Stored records
********************
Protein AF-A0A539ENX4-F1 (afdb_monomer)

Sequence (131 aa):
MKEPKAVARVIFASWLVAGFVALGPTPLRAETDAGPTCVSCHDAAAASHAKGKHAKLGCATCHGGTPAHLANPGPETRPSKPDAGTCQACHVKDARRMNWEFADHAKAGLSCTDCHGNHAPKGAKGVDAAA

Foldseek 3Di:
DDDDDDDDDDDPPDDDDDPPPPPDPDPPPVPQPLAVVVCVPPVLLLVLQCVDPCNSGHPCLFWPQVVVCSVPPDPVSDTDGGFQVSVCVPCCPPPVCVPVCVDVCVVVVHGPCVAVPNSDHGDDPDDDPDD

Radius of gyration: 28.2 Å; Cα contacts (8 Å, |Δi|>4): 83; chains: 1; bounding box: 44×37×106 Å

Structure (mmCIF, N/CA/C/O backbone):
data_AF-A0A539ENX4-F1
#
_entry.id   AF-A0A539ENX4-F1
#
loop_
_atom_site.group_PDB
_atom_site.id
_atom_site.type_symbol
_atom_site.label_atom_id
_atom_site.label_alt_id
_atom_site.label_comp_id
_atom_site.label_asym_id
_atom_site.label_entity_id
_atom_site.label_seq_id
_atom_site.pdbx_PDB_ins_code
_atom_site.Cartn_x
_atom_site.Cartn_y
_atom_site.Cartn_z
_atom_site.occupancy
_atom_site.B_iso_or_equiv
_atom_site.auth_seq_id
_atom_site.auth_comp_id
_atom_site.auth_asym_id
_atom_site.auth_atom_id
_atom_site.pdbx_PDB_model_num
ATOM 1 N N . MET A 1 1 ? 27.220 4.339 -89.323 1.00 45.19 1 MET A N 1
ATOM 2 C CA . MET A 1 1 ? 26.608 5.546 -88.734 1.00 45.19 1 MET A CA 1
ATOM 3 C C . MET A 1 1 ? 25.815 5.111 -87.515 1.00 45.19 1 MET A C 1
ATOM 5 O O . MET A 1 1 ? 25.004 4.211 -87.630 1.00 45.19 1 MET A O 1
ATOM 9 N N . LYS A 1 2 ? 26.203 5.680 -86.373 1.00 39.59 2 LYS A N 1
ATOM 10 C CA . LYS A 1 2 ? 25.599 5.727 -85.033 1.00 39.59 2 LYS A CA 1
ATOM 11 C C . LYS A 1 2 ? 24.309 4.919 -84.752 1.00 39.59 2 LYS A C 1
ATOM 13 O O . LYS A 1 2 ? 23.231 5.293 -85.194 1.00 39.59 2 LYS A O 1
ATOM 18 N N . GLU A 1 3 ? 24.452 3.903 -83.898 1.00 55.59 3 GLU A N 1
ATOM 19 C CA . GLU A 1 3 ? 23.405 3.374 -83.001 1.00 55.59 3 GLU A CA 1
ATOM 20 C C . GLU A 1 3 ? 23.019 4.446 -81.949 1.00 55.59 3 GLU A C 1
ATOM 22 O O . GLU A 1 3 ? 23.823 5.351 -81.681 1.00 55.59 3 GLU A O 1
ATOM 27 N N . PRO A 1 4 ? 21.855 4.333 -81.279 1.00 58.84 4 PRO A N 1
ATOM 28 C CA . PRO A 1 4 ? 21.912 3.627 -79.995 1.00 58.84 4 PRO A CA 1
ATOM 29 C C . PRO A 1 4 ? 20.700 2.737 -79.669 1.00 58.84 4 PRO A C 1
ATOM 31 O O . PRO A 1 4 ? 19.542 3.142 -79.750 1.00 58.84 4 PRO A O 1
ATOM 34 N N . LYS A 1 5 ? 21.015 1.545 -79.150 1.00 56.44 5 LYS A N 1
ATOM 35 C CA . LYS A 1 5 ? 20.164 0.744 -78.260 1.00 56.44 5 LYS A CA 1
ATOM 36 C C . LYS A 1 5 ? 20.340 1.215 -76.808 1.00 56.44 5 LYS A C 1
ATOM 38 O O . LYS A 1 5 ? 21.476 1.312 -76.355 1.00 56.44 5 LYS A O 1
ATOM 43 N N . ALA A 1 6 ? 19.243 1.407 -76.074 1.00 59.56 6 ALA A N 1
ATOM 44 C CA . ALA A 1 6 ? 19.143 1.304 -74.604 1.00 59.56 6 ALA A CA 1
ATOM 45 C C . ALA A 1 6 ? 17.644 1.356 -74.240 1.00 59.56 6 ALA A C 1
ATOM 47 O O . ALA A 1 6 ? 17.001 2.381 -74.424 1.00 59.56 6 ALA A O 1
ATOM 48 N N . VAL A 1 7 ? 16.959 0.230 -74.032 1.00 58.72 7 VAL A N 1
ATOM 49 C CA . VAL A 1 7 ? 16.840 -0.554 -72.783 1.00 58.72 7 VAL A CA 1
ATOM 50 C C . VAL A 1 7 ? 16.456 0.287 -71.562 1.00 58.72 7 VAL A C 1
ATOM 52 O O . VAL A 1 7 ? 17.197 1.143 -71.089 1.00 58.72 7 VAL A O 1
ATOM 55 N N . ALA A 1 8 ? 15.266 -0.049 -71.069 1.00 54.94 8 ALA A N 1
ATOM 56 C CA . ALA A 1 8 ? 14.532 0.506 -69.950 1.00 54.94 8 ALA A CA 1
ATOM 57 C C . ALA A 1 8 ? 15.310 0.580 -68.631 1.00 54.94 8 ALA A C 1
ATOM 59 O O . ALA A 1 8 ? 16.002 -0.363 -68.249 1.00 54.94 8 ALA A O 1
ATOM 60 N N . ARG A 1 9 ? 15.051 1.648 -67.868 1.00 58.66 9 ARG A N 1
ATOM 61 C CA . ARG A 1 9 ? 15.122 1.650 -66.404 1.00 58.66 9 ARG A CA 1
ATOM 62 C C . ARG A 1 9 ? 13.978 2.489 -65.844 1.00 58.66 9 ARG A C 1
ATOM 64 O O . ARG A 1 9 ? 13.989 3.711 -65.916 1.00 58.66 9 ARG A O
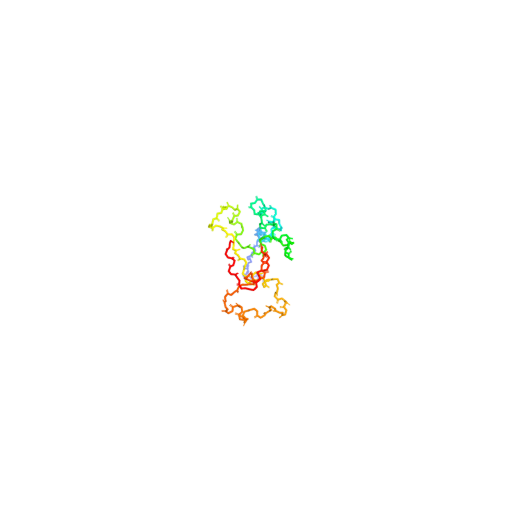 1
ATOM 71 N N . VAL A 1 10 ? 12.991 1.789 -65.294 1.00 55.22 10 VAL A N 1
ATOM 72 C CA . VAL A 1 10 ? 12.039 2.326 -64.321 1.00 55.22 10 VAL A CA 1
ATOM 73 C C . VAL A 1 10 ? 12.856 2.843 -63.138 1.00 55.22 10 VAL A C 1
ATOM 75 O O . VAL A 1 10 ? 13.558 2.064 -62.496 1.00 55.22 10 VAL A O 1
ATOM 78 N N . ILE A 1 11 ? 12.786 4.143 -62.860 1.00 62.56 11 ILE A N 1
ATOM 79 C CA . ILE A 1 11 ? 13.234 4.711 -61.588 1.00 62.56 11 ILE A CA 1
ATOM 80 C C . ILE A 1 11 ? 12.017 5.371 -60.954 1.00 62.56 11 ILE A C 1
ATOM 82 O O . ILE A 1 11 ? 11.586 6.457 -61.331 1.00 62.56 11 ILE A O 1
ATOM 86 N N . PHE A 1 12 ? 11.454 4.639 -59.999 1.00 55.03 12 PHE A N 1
********************
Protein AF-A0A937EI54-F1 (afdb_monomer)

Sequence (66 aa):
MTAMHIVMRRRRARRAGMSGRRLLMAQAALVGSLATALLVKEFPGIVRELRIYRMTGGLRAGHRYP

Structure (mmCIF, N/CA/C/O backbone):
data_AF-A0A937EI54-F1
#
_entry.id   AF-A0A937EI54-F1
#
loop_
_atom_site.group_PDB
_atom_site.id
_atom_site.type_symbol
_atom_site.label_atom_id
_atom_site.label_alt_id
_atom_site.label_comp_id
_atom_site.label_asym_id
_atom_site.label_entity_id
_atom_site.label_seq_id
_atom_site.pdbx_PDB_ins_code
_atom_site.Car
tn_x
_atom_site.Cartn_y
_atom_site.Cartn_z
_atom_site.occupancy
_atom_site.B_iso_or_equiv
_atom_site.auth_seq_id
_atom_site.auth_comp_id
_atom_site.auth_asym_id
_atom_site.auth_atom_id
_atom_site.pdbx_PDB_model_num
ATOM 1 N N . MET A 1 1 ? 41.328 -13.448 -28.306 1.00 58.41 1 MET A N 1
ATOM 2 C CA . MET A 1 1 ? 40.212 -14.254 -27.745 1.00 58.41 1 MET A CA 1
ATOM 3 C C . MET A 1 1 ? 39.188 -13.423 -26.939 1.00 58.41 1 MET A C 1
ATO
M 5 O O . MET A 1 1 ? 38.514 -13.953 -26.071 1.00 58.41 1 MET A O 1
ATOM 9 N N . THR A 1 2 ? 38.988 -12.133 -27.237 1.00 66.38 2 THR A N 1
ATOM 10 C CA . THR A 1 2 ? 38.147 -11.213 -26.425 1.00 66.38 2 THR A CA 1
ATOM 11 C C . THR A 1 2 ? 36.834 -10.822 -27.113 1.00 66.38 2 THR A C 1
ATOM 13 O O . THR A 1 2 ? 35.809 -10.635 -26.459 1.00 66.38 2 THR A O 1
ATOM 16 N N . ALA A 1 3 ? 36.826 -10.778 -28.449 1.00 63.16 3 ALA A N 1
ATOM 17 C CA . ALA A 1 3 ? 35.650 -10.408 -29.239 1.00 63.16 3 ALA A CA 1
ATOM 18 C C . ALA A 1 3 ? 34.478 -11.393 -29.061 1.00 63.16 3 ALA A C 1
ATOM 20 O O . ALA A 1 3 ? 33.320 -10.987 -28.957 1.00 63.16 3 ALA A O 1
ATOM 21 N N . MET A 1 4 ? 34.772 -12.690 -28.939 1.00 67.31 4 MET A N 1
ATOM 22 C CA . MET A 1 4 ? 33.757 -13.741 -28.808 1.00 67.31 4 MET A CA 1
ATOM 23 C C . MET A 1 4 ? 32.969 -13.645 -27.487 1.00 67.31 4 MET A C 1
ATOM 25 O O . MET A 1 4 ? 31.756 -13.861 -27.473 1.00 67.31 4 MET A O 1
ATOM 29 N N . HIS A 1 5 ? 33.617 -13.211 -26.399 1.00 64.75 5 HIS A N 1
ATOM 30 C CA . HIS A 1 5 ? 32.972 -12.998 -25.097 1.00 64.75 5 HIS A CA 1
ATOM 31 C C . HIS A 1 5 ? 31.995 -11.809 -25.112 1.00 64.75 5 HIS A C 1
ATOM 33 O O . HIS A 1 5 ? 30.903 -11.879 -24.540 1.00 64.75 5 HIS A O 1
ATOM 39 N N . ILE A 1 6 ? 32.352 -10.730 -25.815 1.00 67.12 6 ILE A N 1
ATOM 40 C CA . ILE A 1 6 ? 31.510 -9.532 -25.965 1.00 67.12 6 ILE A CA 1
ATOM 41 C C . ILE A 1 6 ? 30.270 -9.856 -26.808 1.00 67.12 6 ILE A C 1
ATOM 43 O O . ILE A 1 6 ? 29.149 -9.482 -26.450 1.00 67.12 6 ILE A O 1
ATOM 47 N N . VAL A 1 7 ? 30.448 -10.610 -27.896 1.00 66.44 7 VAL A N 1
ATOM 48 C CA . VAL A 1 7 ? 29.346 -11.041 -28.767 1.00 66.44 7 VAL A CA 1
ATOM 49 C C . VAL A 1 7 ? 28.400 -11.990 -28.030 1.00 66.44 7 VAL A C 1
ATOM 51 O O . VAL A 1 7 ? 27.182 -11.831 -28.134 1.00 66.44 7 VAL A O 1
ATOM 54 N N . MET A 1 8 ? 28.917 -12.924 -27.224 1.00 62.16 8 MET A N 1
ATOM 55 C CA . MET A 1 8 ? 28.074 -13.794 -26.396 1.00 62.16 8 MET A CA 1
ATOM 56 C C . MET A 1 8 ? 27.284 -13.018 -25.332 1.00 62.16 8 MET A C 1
********************
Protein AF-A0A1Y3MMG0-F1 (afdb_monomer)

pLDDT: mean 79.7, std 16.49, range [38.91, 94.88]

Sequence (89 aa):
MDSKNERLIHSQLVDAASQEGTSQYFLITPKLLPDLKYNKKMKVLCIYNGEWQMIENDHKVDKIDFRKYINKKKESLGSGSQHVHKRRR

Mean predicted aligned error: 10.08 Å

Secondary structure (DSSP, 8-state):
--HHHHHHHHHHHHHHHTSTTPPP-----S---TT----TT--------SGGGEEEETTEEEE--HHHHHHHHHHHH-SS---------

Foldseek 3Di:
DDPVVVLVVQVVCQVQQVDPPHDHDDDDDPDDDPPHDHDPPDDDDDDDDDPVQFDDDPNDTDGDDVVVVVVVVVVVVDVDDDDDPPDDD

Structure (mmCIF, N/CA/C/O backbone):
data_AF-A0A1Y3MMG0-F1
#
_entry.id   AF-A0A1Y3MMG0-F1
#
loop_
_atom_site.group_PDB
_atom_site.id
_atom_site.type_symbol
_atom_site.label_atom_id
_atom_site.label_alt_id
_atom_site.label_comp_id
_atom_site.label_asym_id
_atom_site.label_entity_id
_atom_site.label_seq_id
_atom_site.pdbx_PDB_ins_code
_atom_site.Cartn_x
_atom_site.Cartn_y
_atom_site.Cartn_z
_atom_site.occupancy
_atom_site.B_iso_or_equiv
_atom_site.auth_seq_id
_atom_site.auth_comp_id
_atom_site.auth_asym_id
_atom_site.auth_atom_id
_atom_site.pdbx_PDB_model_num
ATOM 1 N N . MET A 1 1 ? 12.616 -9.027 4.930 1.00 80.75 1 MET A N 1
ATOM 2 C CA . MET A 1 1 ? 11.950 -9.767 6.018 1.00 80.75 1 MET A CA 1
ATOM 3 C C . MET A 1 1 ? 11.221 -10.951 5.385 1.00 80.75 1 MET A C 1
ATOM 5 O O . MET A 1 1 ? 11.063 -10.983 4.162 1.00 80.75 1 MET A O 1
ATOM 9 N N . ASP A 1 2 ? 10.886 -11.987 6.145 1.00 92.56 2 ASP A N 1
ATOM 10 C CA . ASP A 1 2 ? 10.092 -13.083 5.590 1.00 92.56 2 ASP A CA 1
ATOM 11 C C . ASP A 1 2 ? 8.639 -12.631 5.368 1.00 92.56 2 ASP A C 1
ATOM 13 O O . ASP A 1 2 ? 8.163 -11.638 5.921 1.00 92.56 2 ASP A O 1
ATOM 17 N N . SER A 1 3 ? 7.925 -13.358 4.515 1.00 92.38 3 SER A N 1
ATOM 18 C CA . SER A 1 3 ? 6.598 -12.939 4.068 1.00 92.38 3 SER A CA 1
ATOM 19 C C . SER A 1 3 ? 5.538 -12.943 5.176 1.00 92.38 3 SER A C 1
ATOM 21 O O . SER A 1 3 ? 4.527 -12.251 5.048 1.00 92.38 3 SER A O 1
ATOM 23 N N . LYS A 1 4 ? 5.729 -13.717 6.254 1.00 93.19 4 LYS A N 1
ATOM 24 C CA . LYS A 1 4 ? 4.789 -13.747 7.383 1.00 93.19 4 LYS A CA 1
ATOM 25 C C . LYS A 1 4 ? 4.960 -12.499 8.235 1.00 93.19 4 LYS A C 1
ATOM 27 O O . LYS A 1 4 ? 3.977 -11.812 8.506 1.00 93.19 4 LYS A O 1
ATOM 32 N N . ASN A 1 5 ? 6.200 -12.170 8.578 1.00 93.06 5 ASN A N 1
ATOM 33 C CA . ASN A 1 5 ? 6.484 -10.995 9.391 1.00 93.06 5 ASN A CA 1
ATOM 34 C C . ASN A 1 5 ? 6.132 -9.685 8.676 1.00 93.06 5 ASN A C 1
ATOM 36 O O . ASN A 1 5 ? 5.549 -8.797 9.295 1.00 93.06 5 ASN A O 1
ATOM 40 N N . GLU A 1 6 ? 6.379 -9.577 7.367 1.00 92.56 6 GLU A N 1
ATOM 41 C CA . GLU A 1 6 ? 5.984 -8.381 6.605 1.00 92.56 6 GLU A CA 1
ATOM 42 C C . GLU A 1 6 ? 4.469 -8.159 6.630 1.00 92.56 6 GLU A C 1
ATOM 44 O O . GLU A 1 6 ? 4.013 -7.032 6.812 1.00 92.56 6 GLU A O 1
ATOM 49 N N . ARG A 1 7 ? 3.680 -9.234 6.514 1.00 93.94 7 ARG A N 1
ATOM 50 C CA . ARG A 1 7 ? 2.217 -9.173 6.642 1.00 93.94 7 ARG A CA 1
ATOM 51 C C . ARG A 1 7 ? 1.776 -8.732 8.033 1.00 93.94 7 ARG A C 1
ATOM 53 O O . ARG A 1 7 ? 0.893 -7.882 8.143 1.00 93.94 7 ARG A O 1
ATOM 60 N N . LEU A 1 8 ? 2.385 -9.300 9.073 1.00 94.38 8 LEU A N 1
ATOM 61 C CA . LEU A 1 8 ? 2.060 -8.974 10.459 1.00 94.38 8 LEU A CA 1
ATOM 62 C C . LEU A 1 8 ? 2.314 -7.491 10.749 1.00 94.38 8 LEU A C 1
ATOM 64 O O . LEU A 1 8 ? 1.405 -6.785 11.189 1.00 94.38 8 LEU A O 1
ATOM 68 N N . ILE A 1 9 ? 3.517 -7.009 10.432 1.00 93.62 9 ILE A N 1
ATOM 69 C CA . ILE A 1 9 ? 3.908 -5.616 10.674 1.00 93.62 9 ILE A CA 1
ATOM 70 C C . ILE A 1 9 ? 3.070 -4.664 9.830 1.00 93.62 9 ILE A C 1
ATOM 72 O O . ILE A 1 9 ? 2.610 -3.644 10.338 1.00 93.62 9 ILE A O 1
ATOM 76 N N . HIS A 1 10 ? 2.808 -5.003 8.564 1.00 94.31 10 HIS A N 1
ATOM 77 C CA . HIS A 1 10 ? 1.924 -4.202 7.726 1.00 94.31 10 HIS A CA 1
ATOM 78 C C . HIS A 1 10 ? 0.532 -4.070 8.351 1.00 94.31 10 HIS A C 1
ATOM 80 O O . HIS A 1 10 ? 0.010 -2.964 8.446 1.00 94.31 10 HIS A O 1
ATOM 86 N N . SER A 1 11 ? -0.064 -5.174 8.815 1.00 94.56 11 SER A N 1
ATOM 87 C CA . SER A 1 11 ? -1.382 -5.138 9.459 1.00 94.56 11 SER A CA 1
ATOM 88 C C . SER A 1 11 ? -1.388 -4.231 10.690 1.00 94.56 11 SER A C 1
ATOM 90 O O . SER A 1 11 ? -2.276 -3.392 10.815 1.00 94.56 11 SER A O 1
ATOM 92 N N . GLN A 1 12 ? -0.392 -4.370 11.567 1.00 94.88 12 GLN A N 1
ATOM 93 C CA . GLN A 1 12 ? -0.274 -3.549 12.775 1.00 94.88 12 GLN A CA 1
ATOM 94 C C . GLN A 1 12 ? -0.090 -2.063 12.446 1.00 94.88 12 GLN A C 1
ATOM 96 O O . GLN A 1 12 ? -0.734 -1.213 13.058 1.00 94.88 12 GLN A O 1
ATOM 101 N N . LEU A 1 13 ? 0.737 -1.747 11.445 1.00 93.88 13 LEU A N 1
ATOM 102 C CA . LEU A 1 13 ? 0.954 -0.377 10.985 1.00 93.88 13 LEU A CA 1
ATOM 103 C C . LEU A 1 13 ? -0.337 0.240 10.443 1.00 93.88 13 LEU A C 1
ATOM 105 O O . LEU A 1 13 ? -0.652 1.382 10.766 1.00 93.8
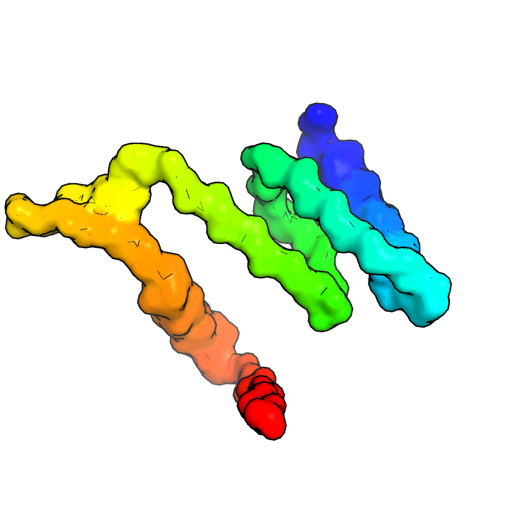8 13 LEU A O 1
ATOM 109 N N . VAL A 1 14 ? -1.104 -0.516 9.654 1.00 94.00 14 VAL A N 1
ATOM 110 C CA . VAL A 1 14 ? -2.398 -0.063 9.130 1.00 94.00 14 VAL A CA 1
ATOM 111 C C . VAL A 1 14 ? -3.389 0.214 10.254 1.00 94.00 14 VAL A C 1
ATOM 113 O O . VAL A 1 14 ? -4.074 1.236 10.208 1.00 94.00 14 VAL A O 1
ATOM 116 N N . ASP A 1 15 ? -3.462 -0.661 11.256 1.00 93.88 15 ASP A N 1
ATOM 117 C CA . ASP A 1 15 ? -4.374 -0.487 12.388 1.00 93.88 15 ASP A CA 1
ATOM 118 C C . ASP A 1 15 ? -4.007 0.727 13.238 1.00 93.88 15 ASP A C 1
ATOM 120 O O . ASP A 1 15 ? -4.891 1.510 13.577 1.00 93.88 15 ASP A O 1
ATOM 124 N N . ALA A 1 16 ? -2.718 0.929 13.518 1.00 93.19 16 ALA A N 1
********************
Exercise prompt: Set down only the lines above that fall between the line holding "ATOM 9 N N . LYS" and the line holding "ATOM 38 O O", inclusive, keeping each exact.

Answer section:
ATOM 9 N N . LYS A 1 2 ? 26.203 5.680 -86.373 1.00 39.59 2 LYS A N 1
ATOM 10 C CA . LYS A 1 2 ? 25.599 5.727 -85.033 1.00 39.59 2 LYS A CA 1
ATOM 11 C C . LYS A 1 2 ? 24.309 4.919 -84.752 1.00 39.59 2 LYS A C 1
ATOM 13 O O . LYS A 1 2 ? 23.231 5.293 -85.194 1.00 39.59 2 LYS A O 1
ATOM 18 N N . GLU A 1 3 ? 24.452 3.903 -83.898 1.00 55.59 3 GLU A N 1
ATOM 19 C CA . GLU A 1 3 ? 23.405 3.374 -83.001 1.00 55.59 3 GLU A CA 1
ATOM 20 C C . GLU A 1 3 ? 23.019 4.446 -81.949 1.00 55.59 3 GLU A C 1
ATOM 22 O O . GLU A 1 3 ? 23.823 5.351 -81.681 1.00 55.59 3 GLU A O 1
ATOM 27 N N . PRO A 1 4 ? 21.855 4.333 -81.279 1.00 58.84 4 PRO A N 1
ATOM 28 C CA . PRO A 1 4 ? 21.912 3.627 -79.995 1.00 58.84 4 PRO A CA 1
ATOM 29 C C . PRO A 1 4 ? 20.700 2.737 -79.669 1.00 58.84 4 PRO A C 1
ATOM 31 O O . PRO A 1 4 ? 19.542 3.142 -79.750 1.00 58.84 4 PRO A O 1
ATOM 34 N N . LYS A 1 5 ? 21.015 1.545 -79.150 1.00 56.44 5 LYS A N 1
ATOM 35 C CA . LYS A 1 5 ? 20.164 0.744 -78.260 1.00 56.44 5 LYS A CA 1
ATOM 36 C C . LYS A 1 5 ? 20.340 1.215 -76.808 1.00 56.44 5 LYS A C 1
ATOM 38 O O . LYS A 1 5 ? 21.476 1.312 -76.355 1.00 56.44 5 LYS A O 1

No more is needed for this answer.